*Problem statement*:
Which lines in the records below hold the word "Escherichia"? Copy each of them.

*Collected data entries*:
______________________________

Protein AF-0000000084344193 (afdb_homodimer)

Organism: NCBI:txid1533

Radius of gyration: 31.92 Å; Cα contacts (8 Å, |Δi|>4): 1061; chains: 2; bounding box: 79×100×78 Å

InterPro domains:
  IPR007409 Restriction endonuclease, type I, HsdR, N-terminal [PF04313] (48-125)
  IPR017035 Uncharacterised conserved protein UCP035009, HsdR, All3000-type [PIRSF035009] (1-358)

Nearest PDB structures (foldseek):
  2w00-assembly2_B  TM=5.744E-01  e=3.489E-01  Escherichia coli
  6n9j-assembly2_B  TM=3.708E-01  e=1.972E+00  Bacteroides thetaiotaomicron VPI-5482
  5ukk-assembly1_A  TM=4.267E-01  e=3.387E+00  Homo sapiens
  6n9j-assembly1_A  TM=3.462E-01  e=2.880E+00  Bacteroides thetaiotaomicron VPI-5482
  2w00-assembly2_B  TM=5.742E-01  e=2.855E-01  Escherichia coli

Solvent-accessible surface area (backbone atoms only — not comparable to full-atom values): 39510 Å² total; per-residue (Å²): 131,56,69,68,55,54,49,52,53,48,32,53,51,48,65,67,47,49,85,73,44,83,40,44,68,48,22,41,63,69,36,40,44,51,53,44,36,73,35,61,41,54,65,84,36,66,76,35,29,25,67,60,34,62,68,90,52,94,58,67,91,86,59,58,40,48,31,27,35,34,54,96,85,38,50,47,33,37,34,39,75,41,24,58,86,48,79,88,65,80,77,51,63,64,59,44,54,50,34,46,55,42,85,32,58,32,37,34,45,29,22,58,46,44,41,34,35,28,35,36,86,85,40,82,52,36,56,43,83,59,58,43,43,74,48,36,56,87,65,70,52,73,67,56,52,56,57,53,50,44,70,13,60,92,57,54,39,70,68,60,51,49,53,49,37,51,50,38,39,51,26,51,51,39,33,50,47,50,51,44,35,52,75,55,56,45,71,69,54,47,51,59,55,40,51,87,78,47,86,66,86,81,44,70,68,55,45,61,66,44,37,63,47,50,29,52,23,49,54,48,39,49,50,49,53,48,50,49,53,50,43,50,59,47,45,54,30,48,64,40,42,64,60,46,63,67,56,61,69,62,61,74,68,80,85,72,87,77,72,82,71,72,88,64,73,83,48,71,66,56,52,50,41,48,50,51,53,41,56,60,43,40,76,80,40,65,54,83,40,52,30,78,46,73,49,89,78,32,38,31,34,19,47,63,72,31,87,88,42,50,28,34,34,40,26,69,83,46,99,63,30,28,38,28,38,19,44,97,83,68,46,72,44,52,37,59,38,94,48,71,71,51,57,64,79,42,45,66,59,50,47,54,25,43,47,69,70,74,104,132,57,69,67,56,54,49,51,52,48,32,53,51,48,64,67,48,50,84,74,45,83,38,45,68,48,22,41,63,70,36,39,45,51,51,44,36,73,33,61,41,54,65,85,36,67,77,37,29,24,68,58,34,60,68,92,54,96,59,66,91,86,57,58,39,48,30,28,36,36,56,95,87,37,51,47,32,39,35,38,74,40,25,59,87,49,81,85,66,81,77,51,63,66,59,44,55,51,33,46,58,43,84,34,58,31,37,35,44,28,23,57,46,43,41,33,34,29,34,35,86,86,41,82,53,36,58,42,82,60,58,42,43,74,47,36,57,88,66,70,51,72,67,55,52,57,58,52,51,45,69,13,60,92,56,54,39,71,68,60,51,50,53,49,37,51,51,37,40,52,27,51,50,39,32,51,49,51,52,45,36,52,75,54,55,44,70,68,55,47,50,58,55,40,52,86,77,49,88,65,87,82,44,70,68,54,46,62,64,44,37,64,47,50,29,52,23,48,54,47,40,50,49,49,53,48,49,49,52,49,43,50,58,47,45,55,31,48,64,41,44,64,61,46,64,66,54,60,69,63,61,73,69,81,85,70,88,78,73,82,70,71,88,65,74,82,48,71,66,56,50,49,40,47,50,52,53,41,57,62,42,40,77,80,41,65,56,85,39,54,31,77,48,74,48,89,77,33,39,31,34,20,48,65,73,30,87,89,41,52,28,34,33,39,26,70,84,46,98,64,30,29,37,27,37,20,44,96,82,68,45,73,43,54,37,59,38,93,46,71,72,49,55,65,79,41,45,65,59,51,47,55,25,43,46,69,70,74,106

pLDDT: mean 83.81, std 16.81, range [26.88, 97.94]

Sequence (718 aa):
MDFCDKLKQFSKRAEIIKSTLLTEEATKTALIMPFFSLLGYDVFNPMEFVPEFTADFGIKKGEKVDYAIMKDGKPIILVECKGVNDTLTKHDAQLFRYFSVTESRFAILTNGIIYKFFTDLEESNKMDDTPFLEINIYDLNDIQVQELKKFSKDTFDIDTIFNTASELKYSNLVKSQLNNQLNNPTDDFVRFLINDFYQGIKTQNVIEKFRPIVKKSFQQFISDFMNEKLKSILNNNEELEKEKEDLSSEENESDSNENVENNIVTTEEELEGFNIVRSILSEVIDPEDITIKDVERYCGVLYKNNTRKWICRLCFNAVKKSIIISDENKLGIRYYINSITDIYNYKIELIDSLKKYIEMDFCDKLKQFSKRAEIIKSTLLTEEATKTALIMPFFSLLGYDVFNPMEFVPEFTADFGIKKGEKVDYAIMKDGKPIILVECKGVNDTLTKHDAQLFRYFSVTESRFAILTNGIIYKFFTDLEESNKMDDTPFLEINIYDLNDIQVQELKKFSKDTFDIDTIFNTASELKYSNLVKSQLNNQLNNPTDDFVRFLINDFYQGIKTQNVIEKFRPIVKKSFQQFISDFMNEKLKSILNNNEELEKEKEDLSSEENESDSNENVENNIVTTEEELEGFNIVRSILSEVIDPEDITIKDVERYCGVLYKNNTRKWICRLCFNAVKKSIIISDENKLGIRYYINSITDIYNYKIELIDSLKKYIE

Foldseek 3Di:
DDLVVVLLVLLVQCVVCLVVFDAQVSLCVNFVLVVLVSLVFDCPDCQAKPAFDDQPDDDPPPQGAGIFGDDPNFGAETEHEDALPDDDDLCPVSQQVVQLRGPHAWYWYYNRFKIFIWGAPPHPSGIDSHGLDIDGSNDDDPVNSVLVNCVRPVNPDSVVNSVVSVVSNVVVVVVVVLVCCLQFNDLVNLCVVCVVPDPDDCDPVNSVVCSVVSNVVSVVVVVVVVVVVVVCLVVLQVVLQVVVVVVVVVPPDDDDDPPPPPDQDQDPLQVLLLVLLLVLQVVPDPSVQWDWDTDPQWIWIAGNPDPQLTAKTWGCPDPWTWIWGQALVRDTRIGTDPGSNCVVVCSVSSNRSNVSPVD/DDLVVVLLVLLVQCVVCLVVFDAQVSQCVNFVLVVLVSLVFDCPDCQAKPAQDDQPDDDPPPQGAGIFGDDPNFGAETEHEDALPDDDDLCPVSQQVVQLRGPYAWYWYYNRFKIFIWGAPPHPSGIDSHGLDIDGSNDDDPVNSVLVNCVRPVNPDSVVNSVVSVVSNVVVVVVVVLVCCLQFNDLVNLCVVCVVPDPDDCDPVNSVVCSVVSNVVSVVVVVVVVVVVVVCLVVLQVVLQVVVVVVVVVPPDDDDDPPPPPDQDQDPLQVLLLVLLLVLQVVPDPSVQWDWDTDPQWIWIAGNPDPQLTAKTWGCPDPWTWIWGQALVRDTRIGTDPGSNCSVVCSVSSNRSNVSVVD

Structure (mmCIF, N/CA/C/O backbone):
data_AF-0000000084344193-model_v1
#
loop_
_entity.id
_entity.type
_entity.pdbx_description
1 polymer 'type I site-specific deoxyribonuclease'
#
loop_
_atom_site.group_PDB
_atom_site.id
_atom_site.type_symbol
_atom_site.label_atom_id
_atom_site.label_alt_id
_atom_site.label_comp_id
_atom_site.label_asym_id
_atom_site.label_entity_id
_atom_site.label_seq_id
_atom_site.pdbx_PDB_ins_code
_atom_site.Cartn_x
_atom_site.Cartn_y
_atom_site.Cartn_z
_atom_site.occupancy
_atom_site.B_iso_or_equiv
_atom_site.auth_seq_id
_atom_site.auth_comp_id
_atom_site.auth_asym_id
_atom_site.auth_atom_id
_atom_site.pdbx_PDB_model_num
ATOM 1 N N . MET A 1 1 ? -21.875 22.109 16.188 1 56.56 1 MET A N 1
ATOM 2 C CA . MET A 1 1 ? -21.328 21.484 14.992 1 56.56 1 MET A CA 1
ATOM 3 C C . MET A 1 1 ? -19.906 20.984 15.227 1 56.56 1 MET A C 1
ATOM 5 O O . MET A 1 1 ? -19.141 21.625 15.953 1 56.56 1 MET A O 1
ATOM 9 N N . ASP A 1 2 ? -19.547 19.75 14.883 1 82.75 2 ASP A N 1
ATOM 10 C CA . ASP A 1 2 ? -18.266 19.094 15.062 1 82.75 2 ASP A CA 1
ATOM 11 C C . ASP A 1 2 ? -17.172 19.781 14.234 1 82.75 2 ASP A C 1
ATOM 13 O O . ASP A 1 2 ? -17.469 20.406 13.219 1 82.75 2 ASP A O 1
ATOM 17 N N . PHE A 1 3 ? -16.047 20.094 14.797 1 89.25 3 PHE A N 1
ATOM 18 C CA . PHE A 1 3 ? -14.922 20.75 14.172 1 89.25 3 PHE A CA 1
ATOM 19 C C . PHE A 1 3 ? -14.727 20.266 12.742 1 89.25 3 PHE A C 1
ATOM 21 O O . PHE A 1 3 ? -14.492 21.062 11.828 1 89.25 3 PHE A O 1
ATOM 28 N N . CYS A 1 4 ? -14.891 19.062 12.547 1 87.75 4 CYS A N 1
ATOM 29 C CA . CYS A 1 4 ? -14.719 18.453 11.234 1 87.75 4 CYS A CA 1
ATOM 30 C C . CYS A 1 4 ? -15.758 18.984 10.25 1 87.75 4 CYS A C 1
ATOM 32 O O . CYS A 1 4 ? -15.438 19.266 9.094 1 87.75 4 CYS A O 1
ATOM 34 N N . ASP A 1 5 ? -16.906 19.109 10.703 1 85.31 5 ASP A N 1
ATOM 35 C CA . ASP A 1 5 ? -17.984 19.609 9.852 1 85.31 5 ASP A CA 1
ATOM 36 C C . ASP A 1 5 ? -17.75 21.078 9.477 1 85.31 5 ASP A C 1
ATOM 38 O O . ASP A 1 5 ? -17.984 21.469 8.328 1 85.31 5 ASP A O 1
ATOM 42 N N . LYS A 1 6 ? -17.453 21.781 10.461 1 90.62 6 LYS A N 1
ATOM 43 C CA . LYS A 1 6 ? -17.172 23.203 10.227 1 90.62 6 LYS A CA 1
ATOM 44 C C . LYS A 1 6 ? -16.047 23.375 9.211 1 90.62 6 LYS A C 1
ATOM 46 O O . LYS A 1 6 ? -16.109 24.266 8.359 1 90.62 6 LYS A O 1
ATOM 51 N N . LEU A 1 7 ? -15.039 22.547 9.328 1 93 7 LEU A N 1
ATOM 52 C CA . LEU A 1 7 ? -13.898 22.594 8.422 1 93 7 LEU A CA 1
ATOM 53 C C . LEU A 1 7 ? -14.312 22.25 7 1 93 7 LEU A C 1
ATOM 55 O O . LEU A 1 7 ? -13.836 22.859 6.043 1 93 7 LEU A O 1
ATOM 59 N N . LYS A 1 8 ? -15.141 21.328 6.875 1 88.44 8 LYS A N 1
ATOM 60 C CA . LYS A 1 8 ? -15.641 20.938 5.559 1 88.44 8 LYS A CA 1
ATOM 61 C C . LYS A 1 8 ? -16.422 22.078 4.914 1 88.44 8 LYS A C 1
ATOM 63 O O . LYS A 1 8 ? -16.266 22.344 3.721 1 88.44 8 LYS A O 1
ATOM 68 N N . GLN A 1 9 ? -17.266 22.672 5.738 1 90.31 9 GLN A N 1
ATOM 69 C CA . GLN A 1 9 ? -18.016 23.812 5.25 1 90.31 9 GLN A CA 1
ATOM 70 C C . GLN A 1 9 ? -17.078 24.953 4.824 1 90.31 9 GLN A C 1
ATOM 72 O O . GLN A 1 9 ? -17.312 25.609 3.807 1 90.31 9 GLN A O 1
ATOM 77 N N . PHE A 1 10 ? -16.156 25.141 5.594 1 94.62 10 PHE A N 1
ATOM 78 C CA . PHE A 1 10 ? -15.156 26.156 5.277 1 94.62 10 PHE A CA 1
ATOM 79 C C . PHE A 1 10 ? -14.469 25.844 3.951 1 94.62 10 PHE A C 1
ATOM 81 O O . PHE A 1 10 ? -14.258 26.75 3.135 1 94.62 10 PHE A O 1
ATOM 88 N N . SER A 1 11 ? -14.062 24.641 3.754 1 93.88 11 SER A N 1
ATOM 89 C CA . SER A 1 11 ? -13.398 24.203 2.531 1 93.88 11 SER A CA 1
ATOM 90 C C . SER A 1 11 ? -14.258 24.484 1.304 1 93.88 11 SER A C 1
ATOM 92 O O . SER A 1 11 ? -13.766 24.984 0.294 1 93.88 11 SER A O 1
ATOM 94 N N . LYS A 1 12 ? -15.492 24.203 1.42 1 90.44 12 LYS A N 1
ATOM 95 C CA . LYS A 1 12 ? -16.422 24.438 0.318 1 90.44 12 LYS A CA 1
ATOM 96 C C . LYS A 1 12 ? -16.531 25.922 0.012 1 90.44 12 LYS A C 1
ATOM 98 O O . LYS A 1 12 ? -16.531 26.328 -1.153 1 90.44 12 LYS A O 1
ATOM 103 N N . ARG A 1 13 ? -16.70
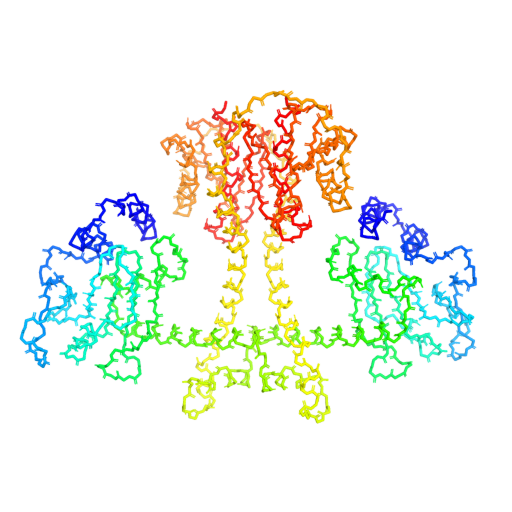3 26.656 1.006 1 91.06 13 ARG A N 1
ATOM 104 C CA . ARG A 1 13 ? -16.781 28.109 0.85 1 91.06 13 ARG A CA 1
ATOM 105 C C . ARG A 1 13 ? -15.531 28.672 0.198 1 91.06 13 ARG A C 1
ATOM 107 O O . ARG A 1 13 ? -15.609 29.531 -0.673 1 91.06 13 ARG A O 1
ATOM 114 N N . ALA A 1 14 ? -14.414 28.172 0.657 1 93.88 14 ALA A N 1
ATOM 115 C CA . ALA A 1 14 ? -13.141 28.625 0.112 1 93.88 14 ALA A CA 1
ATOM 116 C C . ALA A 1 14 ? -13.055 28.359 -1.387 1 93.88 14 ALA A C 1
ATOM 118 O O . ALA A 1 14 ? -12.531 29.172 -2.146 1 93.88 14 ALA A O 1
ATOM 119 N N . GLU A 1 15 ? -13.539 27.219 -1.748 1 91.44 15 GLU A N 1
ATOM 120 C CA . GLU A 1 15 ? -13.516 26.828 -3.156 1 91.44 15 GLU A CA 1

______________________________

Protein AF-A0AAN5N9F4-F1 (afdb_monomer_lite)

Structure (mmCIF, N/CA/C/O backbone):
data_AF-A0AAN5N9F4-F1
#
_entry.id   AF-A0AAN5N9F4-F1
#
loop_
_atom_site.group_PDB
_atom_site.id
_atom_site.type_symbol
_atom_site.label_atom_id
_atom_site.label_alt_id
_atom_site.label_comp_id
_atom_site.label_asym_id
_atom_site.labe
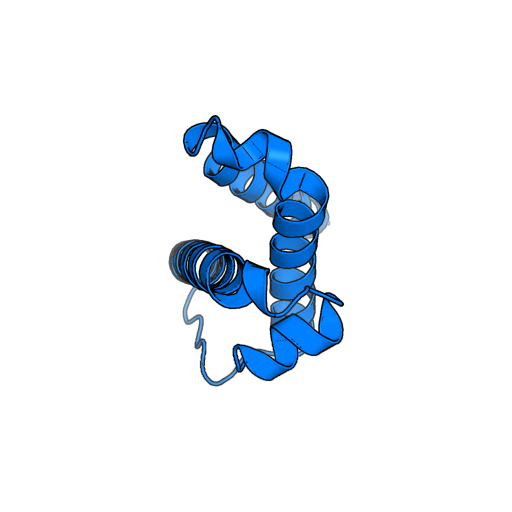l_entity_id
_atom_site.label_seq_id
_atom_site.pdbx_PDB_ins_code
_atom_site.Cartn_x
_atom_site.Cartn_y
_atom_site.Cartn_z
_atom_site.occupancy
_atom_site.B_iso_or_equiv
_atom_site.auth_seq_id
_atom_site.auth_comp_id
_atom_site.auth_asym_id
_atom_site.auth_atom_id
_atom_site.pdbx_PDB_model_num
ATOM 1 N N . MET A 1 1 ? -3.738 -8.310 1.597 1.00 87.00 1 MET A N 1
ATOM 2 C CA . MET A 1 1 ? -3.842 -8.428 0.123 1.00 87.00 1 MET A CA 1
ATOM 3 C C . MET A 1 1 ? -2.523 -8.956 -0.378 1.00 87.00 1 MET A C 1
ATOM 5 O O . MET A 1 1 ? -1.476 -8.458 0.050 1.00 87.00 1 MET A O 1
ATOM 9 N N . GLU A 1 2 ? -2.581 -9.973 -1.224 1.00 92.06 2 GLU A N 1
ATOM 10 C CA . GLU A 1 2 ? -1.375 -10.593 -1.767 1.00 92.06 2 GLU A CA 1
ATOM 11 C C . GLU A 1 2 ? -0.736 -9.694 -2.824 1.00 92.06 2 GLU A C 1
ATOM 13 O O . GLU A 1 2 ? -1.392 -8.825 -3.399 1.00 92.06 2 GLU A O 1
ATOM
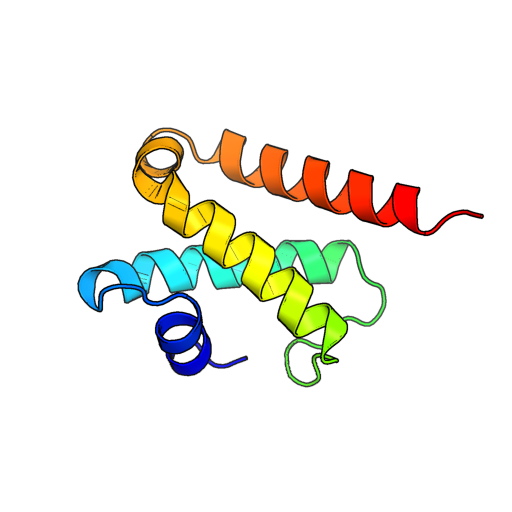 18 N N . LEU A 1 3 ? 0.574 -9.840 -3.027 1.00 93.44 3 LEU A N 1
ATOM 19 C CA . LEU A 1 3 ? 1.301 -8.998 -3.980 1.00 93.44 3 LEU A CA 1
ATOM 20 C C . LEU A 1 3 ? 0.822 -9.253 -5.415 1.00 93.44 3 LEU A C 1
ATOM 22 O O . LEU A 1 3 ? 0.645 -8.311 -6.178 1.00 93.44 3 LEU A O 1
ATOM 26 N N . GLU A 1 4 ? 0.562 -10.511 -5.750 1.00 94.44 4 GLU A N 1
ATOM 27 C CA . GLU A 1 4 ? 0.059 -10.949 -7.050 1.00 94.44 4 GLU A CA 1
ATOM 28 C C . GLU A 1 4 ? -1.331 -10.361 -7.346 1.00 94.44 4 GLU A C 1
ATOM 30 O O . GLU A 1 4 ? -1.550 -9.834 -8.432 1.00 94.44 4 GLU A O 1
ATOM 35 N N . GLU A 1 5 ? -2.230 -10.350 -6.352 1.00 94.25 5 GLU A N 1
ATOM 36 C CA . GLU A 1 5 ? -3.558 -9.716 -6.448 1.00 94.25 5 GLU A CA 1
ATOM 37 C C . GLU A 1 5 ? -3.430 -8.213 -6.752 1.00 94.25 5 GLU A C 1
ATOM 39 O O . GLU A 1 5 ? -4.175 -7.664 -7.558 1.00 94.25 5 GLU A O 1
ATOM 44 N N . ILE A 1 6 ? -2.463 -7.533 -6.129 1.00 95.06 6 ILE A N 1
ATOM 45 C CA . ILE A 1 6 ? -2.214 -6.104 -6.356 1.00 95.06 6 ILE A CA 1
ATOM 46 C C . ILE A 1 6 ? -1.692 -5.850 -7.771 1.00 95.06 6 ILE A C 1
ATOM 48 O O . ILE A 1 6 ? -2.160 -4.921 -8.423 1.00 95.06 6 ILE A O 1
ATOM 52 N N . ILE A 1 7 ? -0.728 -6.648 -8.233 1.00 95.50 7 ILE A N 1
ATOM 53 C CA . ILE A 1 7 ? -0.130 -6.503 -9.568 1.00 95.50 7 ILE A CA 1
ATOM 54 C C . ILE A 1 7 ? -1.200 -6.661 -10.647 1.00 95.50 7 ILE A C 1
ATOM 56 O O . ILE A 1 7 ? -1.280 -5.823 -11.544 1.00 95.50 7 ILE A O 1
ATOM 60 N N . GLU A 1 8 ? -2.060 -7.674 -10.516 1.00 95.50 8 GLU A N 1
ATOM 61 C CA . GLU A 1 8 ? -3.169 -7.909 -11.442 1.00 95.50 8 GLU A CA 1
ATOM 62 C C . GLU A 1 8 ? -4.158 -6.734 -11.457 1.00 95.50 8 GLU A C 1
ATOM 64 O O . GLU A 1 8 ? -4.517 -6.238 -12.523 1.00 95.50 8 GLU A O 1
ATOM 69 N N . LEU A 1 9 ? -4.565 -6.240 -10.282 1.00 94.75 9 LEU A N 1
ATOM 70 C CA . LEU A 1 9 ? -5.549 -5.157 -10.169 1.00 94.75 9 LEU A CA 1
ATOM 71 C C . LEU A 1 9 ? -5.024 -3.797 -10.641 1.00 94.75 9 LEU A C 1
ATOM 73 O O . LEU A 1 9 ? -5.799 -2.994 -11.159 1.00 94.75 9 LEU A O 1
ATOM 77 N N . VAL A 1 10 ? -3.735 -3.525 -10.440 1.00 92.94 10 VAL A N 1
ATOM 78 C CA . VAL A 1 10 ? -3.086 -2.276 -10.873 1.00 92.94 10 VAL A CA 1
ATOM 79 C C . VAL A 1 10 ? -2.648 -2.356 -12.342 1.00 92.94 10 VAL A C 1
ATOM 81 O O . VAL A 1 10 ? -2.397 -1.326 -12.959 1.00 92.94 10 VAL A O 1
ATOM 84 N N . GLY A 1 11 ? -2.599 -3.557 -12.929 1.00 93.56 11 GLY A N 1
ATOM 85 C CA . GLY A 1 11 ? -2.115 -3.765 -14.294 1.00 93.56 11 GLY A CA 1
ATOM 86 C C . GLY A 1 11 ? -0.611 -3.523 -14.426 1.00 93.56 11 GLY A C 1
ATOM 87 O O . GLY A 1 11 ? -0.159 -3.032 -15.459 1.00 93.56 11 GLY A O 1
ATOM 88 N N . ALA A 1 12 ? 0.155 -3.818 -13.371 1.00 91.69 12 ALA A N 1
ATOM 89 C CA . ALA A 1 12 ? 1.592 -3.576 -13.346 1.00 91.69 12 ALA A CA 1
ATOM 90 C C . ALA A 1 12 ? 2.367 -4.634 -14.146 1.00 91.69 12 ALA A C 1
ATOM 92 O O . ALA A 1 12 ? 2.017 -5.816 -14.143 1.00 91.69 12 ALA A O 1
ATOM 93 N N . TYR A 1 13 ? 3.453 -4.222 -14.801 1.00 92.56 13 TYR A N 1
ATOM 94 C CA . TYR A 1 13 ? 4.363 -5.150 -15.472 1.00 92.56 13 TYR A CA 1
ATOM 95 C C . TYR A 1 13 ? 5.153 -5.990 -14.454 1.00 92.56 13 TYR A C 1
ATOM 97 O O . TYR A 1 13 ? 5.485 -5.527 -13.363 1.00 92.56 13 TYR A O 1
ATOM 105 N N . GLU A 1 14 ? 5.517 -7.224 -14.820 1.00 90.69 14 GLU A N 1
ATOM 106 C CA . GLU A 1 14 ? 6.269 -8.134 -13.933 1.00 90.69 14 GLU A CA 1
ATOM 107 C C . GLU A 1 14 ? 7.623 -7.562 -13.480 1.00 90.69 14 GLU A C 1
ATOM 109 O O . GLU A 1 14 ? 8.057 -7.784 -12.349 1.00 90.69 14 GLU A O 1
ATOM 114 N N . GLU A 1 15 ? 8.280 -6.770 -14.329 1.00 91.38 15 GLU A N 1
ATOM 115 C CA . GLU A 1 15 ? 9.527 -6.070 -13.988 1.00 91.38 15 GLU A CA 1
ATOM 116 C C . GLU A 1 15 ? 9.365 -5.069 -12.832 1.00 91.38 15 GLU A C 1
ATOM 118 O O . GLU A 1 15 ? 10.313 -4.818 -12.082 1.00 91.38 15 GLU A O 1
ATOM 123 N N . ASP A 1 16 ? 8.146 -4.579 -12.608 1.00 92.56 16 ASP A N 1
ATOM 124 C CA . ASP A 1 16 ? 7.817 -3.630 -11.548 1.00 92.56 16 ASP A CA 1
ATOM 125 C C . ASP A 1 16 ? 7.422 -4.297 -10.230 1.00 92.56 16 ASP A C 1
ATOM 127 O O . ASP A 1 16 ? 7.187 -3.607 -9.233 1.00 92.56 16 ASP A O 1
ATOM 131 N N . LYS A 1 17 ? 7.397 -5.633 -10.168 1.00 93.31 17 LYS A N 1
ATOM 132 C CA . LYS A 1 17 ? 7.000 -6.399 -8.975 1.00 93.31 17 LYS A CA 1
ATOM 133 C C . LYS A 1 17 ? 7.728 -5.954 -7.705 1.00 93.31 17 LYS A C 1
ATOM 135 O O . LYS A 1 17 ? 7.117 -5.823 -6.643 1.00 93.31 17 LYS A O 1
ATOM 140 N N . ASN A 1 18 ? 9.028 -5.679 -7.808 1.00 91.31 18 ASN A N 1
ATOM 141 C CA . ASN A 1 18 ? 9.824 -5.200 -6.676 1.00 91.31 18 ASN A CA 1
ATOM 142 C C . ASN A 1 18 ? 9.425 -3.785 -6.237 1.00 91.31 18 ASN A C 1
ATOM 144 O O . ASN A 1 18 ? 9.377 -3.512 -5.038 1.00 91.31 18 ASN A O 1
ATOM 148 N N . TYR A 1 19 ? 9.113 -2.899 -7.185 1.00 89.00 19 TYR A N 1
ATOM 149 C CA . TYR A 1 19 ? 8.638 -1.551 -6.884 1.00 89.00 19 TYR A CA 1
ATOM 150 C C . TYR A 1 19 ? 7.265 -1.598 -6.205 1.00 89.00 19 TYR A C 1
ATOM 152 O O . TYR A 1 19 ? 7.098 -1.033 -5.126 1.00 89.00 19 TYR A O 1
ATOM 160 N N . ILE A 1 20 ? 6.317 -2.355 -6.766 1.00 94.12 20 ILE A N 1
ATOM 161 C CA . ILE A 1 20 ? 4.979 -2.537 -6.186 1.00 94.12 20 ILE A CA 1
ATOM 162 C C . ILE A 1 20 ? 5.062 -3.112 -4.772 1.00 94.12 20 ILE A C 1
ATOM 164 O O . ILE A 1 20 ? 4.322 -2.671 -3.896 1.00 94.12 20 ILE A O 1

______________________________

*Response to the task*:
  2w00-assembly2_B  TM=5.744E-01  e=3.489E-01  Escherichia coli
  2w00-assembly2_B  TM=5.742E-01  e=2.855E-01  Escherichia coli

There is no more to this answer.